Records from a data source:
[Start of Attachment]

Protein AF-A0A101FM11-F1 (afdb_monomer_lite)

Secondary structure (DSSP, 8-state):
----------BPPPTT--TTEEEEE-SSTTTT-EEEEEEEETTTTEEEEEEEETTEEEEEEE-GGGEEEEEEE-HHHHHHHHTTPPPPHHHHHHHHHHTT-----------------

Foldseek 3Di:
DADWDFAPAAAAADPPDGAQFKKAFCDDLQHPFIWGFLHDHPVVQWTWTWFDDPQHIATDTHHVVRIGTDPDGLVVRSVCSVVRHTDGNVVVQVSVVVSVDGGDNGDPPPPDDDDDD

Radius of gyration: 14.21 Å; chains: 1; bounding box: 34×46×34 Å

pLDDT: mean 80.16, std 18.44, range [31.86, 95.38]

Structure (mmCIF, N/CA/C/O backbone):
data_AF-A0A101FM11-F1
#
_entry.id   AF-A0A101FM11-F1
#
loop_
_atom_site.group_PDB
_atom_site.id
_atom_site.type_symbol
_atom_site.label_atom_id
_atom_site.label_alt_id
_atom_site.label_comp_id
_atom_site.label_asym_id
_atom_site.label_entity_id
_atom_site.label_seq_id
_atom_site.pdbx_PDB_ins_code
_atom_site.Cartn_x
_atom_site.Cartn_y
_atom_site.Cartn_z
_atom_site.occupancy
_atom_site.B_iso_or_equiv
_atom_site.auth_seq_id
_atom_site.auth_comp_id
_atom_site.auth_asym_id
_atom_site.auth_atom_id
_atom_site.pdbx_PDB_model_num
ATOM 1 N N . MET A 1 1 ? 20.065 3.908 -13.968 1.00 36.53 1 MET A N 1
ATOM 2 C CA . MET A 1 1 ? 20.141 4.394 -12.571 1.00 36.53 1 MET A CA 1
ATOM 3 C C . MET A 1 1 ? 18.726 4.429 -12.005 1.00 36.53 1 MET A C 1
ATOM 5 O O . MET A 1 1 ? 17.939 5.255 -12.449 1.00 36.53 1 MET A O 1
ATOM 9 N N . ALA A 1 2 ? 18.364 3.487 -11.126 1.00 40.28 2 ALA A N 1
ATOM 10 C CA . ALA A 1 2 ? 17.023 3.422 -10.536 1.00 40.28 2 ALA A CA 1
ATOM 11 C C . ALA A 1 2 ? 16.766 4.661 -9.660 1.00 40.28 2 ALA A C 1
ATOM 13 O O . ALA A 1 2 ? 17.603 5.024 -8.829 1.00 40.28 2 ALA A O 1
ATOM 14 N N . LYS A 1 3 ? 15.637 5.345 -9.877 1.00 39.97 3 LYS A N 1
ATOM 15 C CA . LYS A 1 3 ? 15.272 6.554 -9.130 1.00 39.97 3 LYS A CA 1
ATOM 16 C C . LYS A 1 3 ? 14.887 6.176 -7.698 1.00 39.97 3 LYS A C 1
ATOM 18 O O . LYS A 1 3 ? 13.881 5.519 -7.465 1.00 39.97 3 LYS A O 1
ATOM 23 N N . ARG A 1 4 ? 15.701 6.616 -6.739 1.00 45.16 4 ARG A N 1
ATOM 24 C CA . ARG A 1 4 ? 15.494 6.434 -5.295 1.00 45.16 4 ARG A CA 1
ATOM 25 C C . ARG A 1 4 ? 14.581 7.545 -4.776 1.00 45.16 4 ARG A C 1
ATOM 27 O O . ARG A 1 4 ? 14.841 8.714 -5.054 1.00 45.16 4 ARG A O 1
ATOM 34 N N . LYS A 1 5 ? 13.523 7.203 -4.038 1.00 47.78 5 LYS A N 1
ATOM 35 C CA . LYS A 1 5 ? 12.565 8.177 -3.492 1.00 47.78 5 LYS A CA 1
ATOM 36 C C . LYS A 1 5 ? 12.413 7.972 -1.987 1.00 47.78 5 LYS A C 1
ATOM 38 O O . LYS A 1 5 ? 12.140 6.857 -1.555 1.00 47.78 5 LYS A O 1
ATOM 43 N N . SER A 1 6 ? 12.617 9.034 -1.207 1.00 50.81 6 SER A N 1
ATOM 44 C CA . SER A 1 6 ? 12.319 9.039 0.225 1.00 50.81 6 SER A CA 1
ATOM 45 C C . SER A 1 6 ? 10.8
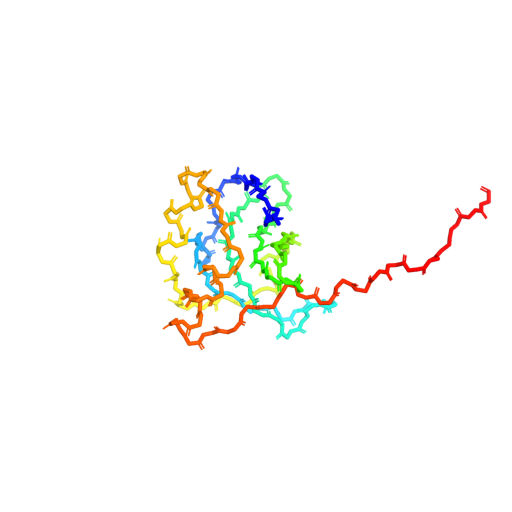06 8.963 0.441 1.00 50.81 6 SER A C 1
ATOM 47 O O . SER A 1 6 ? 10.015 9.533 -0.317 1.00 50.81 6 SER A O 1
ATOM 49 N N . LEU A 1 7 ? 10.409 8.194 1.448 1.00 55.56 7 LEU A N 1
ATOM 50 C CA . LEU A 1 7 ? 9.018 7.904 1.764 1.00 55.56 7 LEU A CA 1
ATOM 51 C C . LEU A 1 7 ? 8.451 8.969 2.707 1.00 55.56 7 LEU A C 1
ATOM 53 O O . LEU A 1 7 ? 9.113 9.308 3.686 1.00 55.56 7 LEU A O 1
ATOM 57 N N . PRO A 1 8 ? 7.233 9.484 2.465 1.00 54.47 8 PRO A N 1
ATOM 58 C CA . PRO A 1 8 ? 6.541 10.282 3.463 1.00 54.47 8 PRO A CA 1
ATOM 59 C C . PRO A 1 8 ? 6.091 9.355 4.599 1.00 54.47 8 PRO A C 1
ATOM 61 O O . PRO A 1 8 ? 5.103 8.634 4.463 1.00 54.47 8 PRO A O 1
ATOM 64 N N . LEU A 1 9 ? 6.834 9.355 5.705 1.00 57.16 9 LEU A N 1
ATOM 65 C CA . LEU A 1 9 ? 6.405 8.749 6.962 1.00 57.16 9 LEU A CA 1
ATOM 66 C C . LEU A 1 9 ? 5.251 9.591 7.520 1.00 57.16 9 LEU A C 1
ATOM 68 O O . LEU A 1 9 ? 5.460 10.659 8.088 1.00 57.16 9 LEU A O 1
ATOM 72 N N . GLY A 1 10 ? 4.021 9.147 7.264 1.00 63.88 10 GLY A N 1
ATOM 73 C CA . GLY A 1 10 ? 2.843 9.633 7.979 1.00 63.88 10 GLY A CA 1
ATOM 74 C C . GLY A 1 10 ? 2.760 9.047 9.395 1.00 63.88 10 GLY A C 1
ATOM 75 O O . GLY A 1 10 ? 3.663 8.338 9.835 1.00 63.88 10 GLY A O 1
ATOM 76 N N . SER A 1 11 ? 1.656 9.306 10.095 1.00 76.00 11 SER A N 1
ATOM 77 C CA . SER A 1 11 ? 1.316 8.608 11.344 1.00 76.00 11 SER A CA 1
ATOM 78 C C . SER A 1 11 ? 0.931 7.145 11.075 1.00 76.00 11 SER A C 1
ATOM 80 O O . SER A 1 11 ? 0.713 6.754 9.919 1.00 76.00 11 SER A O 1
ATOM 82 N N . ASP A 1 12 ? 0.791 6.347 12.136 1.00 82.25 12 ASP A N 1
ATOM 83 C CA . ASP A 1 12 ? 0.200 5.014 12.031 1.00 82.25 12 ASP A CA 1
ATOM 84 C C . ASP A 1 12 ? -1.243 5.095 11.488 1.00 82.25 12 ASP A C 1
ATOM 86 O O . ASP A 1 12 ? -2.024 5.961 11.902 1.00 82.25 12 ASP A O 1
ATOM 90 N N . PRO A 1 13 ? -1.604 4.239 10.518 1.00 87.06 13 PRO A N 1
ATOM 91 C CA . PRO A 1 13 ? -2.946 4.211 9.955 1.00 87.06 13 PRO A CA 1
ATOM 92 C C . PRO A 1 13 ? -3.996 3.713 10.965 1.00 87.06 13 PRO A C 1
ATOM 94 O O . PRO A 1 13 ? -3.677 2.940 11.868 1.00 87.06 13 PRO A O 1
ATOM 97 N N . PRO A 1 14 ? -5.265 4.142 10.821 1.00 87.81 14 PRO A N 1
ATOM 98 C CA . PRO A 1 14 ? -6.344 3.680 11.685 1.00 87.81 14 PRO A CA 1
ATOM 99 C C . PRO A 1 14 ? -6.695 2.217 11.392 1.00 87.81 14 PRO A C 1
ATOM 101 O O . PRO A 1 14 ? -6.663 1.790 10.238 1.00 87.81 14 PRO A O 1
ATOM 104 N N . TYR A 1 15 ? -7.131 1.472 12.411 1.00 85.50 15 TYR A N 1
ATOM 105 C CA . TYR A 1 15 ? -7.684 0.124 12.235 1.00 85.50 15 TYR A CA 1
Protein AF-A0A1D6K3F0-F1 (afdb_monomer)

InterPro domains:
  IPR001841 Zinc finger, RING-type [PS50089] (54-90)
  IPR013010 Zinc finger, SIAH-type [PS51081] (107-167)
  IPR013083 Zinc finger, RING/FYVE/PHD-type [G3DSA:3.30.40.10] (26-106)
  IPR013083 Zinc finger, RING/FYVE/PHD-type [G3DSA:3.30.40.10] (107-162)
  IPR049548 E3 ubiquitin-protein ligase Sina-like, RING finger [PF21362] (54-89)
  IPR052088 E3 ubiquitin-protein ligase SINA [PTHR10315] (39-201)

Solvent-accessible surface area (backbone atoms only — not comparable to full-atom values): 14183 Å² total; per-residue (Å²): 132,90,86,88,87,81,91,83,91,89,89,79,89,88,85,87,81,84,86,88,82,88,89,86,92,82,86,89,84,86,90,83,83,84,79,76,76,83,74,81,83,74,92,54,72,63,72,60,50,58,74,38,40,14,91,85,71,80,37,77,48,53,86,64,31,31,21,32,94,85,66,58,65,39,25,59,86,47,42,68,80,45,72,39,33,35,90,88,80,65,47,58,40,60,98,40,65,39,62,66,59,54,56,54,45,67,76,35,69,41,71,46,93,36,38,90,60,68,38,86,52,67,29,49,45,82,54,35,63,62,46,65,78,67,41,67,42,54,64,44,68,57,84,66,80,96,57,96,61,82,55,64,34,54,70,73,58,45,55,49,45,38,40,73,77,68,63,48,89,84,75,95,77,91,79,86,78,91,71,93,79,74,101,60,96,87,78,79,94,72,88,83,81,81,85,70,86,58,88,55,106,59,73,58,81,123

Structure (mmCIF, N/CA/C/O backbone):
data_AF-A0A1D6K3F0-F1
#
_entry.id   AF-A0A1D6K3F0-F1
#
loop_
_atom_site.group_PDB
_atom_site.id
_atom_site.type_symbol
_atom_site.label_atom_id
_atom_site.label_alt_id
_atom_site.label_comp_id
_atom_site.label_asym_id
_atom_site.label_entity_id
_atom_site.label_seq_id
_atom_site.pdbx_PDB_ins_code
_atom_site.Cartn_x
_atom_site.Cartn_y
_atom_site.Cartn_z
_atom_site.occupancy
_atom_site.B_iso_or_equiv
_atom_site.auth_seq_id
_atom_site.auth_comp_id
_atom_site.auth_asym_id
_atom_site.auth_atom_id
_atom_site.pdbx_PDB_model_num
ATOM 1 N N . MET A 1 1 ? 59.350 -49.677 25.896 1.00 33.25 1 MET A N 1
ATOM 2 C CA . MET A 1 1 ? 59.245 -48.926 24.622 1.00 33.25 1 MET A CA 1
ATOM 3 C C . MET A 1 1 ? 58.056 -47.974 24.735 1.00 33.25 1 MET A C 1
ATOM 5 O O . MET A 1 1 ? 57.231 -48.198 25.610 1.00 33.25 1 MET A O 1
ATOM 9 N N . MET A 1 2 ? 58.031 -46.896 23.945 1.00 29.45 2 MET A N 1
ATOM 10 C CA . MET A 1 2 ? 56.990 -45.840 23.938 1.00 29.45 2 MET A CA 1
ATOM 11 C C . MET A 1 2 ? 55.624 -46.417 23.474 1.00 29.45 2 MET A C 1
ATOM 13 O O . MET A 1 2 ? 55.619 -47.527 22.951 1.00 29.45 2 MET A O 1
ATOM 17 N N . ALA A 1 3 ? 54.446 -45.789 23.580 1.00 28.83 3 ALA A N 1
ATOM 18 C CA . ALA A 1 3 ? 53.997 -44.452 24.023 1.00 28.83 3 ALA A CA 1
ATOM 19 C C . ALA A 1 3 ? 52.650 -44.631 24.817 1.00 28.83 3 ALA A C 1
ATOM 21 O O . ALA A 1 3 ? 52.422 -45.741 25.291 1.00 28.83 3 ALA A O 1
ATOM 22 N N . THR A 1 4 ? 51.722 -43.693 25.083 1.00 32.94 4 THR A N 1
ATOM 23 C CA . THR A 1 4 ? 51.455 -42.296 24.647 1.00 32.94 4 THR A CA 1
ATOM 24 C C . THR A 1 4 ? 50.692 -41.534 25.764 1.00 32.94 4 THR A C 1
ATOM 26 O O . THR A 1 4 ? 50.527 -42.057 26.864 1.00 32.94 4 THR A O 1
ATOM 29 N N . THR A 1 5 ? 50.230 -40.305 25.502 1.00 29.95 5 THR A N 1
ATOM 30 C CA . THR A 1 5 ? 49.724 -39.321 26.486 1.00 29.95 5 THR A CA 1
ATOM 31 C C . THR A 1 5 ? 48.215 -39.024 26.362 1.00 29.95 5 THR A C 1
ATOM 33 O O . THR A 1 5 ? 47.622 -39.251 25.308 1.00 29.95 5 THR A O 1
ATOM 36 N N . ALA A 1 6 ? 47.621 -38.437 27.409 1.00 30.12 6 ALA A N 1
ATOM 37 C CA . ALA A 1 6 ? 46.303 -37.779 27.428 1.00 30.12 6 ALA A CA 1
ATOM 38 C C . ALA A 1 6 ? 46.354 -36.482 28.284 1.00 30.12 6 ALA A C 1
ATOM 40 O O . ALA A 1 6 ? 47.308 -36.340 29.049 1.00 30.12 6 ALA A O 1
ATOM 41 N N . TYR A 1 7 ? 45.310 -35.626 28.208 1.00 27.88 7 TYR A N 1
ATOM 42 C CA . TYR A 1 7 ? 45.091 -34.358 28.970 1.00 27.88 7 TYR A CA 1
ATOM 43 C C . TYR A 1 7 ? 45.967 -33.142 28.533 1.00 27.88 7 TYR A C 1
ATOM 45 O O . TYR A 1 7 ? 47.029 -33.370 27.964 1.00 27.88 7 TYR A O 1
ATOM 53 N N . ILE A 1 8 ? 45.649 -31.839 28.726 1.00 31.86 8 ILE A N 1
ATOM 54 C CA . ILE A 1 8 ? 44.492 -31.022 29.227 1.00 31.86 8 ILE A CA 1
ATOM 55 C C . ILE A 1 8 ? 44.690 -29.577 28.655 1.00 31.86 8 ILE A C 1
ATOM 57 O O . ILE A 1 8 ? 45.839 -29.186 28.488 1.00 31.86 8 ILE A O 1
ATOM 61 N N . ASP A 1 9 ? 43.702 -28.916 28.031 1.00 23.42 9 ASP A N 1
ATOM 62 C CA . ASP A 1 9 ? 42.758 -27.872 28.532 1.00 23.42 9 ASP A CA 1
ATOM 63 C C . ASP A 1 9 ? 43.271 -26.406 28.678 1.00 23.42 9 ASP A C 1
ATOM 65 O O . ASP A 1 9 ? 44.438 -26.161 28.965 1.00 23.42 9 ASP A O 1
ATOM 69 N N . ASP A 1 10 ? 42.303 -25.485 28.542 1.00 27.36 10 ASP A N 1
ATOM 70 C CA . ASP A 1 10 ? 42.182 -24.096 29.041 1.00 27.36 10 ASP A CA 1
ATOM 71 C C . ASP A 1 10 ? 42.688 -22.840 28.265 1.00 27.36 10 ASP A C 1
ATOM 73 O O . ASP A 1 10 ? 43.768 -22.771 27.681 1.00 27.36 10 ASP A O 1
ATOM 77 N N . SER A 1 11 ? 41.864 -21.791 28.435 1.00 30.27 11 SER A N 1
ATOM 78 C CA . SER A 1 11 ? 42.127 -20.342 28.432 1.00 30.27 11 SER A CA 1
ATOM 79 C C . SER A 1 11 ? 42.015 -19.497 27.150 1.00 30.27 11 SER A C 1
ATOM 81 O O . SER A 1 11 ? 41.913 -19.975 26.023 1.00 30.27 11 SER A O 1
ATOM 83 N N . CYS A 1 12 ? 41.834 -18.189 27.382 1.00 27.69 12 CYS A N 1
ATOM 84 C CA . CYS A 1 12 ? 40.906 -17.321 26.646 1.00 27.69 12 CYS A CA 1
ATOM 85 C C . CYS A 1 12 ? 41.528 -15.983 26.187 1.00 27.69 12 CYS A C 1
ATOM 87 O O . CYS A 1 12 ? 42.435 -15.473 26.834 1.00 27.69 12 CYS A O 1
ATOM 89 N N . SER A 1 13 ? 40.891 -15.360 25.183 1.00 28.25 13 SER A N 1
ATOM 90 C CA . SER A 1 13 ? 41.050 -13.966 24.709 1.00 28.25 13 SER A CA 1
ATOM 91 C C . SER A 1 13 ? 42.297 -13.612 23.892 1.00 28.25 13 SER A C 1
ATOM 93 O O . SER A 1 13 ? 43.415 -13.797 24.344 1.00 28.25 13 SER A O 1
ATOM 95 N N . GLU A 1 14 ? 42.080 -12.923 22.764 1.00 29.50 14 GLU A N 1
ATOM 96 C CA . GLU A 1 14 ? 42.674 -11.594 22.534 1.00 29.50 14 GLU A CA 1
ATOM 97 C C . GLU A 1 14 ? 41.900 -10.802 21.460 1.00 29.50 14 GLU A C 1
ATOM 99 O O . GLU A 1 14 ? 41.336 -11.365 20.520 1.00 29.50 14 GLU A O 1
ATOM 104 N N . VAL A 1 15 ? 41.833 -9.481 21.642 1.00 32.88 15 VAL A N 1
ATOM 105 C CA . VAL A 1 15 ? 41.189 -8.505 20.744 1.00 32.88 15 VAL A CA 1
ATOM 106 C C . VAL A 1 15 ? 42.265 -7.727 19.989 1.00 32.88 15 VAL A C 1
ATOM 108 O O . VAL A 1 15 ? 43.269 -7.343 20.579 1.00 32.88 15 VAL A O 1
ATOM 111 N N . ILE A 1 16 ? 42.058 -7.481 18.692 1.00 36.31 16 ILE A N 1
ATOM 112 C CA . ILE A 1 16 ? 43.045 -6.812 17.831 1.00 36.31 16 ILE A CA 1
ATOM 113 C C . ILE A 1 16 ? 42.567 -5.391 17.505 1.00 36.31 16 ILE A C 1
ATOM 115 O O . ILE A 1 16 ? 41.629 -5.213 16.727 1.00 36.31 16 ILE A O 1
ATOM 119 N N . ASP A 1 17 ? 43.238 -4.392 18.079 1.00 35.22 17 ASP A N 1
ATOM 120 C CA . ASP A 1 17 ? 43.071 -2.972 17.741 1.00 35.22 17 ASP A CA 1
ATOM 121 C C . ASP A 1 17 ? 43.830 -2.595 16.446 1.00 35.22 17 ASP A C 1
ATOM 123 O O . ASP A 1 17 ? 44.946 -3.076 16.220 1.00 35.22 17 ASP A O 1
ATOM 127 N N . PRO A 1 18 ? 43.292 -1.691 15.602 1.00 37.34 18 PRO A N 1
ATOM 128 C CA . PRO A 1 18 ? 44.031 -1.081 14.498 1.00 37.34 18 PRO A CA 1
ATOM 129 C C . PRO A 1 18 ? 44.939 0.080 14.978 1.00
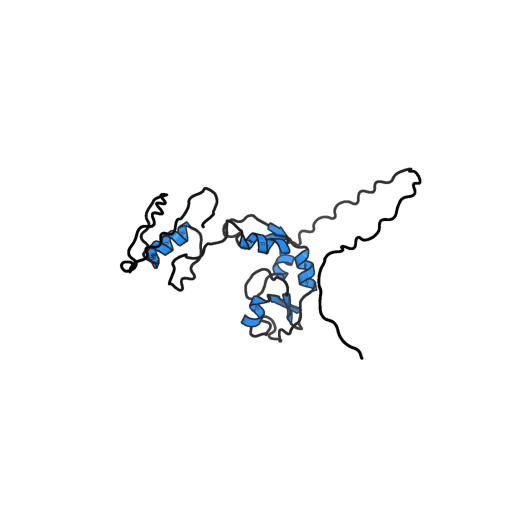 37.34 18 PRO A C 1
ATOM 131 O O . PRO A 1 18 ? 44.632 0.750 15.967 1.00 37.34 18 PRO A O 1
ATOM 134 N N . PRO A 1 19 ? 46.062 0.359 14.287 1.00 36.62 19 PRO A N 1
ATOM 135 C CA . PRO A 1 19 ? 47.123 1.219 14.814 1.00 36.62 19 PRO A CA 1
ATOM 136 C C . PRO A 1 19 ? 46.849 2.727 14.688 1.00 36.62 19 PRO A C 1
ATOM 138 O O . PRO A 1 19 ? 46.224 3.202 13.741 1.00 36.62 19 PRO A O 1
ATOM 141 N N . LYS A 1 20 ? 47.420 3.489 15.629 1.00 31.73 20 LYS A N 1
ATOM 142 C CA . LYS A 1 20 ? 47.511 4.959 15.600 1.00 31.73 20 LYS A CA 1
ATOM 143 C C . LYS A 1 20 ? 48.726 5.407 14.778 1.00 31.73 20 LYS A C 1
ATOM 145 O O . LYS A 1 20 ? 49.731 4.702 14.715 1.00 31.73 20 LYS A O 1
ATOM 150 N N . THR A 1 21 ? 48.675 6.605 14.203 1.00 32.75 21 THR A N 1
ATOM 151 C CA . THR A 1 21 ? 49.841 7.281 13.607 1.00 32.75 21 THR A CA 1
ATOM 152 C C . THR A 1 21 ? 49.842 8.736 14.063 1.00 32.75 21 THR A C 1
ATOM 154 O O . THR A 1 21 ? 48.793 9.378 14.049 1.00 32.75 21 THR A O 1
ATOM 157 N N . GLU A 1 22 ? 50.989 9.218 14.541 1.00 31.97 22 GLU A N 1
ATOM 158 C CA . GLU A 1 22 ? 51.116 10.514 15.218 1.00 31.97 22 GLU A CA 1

[End of Attachment]

What you need to do. In the entries above, find the line holding "ATOM 50 C CA" and the line holding "ATOM 90 N N", then retype exactly those two lines and every line between them, and nothing else.

Response.
ATOM 50 C CA . LEU A 1 7 ? 9.018 7.904 1.764 1.00 55.56 7 LEU A CA 1
ATOM 51 C C . LEU A 1 7 ? 8.451 8.969 2.707 1.00 55.56 7 LEU A C 1
ATOM 53 O O . LEU A 1 7 ? 9.113 9.308 3.686 1.00 55.56 7 LEU A O 1
ATOM 57 N N . PRO A 1 8 ? 7.233 9.484 2.465 1.00 54.47 8 PRO A N 1
ATOM 58 C CA . PRO A 1 8 ? 6.541 10.282 3.463 1.00 54.47 8 PRO A CA 1
ATOM 59 C C . PRO A 1 8 ? 6.091 9.355 4.599 1.00 54.47 8 PRO A C 1
ATOM 61 O O . PRO A 1 8 ? 5.103 8.634 4.463 1.00 54.47 8 PRO A O 1
ATOM 64 N N . LEU A 1 9 ? 6.834 9.355 5.705 1.00 57.16 9 LEU A N 1
ATOM 65 C CA . LEU A 1 9 ? 6.405 8.749 6.962 1.00 57.16 9 LEU A CA 1
ATOM 66 C C . LEU A 1 9 ? 5.251 9.591 7.520 1.00 57.16 9 LEU A C 1
ATOM 68 O O . LEU A 1 9 ? 5.460 10.659 8.088 1.00 57.16 9 LEU A O 1
ATOM 72 N N . GLY A 1 10 ? 4.021 9.147 7.264 1.00 63.88 10 GLY A N 1
ATOM 73 C CA . GLY A 1 10 ? 2.843 9.633 7.979 1.00 63.88 10 GLY A CA 1
ATOM 74 C C . GLY A 1 10 ? 2.760 9.047 9.395 1.00 63.88 10 GLY A C 1
ATOM 75 O O . GLY A 1 10 ? 3.663 8.338 9.835 1.00 63.88 10 GLY A O 1
ATOM 76 N N . SER A 1 11 ? 1.656 9.306 10.095 1.00 76.00 11 SER A N 1
ATOM 77 C CA . SER A 1 11 ? 1.316 8.608 11.344 1.00 76.00 11 SER A CA 1
ATOM 78 C C . SER A 1 11 ? 0.931 7.145 11.075 1.00 76.00 11 SER A C 1
ATOM 80 O O . SER A 1 11 ? 0.713 6.754 9.919 1.00 76.00 11 SER A O 1
ATOM 82 N N . ASP A 1 12 ? 0.791 6.347 12.136 1.00 82.25 12 ASP A N 1
ATOM 83 C CA . ASP A 1 12 ? 0.200 5.014 12.031 1.00 82.25 12 ASP A CA 1
ATOM 84 C C . ASP A 1 12 ? -1.243 5.095 11.488 1.00 82.25 12 ASP A C 1
ATOM 86 O O . ASP A 1 12 ? -2.024 5.961 11.902 1.00 82.25 12 ASP A O 1
ATOM 90 N N . PRO A 1 13 ? -1.604 4.239 10.518 1.00 87.06 13 PRO A N 1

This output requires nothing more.